* Aim of the exercise
Using the entries that follow, count the lines containing the word "backbone" and give that number by itself.

[[ Records for this task open ]]

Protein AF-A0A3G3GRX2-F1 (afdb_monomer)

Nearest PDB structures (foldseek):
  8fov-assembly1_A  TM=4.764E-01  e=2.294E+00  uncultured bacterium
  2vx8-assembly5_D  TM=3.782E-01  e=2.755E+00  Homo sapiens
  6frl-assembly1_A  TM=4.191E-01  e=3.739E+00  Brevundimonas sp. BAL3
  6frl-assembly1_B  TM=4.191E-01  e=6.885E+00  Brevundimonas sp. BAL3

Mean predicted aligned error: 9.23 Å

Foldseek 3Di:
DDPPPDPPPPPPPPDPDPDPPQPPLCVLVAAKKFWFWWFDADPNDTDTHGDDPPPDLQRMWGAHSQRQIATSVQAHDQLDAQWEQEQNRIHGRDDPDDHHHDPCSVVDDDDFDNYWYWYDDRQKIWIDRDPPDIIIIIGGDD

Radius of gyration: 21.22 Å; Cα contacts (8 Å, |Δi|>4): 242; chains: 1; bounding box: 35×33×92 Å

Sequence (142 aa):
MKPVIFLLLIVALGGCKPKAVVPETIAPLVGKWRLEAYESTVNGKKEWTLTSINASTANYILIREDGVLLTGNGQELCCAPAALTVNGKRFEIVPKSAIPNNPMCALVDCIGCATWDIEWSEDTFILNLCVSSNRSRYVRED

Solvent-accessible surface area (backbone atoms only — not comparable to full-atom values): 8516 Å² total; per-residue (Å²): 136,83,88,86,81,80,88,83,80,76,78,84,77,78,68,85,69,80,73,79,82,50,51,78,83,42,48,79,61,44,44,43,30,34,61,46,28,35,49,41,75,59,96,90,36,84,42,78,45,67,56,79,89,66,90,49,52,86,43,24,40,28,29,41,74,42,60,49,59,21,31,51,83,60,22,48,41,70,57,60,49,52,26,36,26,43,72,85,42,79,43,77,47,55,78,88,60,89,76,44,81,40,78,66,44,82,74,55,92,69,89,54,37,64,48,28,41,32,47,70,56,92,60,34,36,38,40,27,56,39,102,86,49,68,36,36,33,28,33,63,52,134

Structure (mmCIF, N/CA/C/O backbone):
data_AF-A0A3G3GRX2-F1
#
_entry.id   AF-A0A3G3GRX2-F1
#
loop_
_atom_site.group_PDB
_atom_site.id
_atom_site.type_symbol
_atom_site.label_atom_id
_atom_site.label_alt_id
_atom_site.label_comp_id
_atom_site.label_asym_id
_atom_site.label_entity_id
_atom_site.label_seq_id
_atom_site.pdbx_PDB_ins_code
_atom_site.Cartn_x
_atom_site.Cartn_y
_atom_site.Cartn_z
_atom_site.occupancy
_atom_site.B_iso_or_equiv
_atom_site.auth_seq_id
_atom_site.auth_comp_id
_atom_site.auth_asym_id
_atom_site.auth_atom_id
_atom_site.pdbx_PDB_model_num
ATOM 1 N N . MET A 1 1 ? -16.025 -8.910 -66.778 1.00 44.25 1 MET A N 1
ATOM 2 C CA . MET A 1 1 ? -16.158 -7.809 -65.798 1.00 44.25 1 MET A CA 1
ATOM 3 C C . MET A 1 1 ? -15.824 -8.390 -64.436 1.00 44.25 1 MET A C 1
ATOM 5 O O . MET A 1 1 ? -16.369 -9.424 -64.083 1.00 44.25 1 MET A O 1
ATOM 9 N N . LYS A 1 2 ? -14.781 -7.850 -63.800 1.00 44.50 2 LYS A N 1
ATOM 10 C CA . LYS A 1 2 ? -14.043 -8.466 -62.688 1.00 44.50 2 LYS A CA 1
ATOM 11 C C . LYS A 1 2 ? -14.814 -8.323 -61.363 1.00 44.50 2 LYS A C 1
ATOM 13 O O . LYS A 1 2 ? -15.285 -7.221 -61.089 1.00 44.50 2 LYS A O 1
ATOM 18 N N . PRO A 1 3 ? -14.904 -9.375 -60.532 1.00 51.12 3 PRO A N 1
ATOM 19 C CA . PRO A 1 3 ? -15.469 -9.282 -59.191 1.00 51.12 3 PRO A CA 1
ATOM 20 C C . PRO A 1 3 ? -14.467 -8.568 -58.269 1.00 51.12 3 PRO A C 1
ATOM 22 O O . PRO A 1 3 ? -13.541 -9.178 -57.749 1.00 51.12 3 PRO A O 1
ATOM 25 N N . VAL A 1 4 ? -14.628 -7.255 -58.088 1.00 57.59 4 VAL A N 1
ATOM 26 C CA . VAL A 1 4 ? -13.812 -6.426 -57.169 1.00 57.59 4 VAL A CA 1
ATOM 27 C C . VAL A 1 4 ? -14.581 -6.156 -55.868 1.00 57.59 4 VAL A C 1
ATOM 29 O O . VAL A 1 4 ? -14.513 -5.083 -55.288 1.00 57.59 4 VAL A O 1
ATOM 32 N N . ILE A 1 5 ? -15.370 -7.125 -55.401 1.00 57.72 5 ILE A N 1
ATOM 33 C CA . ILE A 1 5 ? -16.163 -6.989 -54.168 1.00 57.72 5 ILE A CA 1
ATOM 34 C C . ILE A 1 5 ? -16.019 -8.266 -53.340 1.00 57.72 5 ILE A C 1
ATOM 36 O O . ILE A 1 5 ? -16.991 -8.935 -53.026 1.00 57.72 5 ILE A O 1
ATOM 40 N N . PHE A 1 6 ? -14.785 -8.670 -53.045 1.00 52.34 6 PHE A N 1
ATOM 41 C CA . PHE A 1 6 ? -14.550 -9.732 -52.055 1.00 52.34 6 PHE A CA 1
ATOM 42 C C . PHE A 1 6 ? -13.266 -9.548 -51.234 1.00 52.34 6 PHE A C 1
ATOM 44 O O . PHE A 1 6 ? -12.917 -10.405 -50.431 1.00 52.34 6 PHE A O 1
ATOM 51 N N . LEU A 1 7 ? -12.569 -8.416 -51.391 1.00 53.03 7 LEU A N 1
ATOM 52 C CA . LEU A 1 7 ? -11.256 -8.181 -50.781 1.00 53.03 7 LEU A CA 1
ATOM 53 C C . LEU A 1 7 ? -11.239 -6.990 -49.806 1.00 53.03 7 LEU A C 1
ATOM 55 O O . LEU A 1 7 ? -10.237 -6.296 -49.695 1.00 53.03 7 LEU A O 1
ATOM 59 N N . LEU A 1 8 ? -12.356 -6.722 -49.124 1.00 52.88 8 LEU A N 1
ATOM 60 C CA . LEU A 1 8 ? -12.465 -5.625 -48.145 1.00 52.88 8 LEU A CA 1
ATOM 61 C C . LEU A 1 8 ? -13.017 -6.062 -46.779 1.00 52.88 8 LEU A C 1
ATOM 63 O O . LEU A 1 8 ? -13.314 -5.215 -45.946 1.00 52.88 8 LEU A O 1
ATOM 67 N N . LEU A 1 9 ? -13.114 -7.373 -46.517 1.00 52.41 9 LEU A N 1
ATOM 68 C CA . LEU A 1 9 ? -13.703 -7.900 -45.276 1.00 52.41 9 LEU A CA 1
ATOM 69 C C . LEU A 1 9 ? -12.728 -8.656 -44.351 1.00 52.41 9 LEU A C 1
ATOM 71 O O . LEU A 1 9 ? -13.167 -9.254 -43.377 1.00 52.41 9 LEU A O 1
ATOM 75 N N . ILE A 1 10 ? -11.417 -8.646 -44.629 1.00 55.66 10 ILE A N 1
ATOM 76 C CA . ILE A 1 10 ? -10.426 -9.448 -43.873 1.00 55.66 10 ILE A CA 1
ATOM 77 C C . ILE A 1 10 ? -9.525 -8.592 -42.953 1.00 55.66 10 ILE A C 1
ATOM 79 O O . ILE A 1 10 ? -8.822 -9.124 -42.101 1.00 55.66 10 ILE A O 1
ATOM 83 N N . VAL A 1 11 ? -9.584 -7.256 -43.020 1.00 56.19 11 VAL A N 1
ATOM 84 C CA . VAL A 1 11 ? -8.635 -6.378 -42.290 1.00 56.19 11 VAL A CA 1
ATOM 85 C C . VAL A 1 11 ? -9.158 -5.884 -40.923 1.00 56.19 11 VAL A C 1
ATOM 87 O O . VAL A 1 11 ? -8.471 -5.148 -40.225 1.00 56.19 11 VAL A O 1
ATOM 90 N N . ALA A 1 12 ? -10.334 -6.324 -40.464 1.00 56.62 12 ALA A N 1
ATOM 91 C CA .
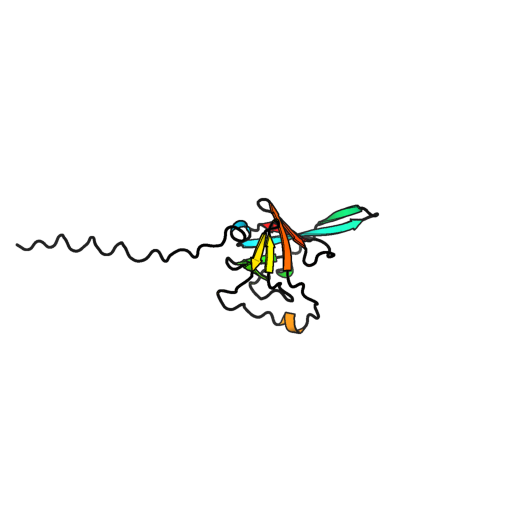 ALA A 1 12 ? -10.900 -5.873 -39.181 1.00 56.62 12 ALA A CA 1
ATOM 92 C C . ALA A 1 12 ? -10.512 -6.727 -37.950 1.00 56.62 12 ALA A C 1
ATOM 94 O O . ALA A 1 12 ? -10.930 -6.416 -36.840 1.00 56.62 12 ALA A O 1
ATOM 95 N N . LEU A 1 13 ? -9.697 -7.779 -38.103 1.00 55.44 13 LEU A N 1
ATOM 96 C CA . LEU A 1 13 ? -9.242 -8.637 -36.987 1.00 55.44 13 LEU A CA 1
ATOM 97 C C . LEU A 1 13 ? -7.877 -8.211 -36.410 1.00 55.44 13 LEU A C 1
ATOM 99 O O . LEU A 1 13 ? -7.193 -8.990 -35.746 1.00 55.44 13 LEU A O 1
ATOM 103 N N . GLY A 1 14 ? -7.472 -6.963 -36.658 1.00 50.56 14 GLY A N 1
ATOM 104 C CA . GLY A 1 14 ? -6.240 -6.372 -36.146 1.00 50.56 14 GLY A CA 1
ATOM 105 C C . GLY A 1 14 ? -6.263 -6.146 -34.632 1.00 50.56 14 GLY A C 1
ATOM 106 O O . GLY A 1 14 ? -6.468 -5.030 -34.175 1.00 50.56 14 GLY A O 1
ATOM 107 N N . GLY A 1 15 ? -5.980 -7.202 -33.868 1.00 57.16 15 GLY A N 1
ATOM 108 C CA . GLY A 1 15 ? -5.169 -7.120 -32.653 1.00 57.16 15 GLY A CA 1
ATOM 109 C C . GLY A 1 15 ? -5.827 -6.561 -31.391 1.00 57.16 15 GLY A C 1
ATOM 110 O O . GLY A 1 15 ? -5.354 -5.568 -30.840 1.00 57.16 15 GLY A O 1
ATOM 111 N N . CYS A 1 16 ? -6.789 -7.286 -30.812 1.00 56.44 16 CYS A N 1
ATOM 112 C CA . CYS A 1 16 ? -6.907 -7.263 -29.353 1.00 56.44 16 CYS A CA 1
ATOM 113 C C . CYS A 1 16 ? -5.659 -7.953 -28.786 1.00 56.44 16 CYS A C 1
ATOM 115 O O . CYS A 1 16 ? -5.571 -9.181 -28.778 1.00 56.44 16 CYS A O 1
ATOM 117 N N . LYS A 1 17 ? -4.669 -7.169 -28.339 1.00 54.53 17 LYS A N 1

[[ Records for this task closed ]]

* Output for this task
2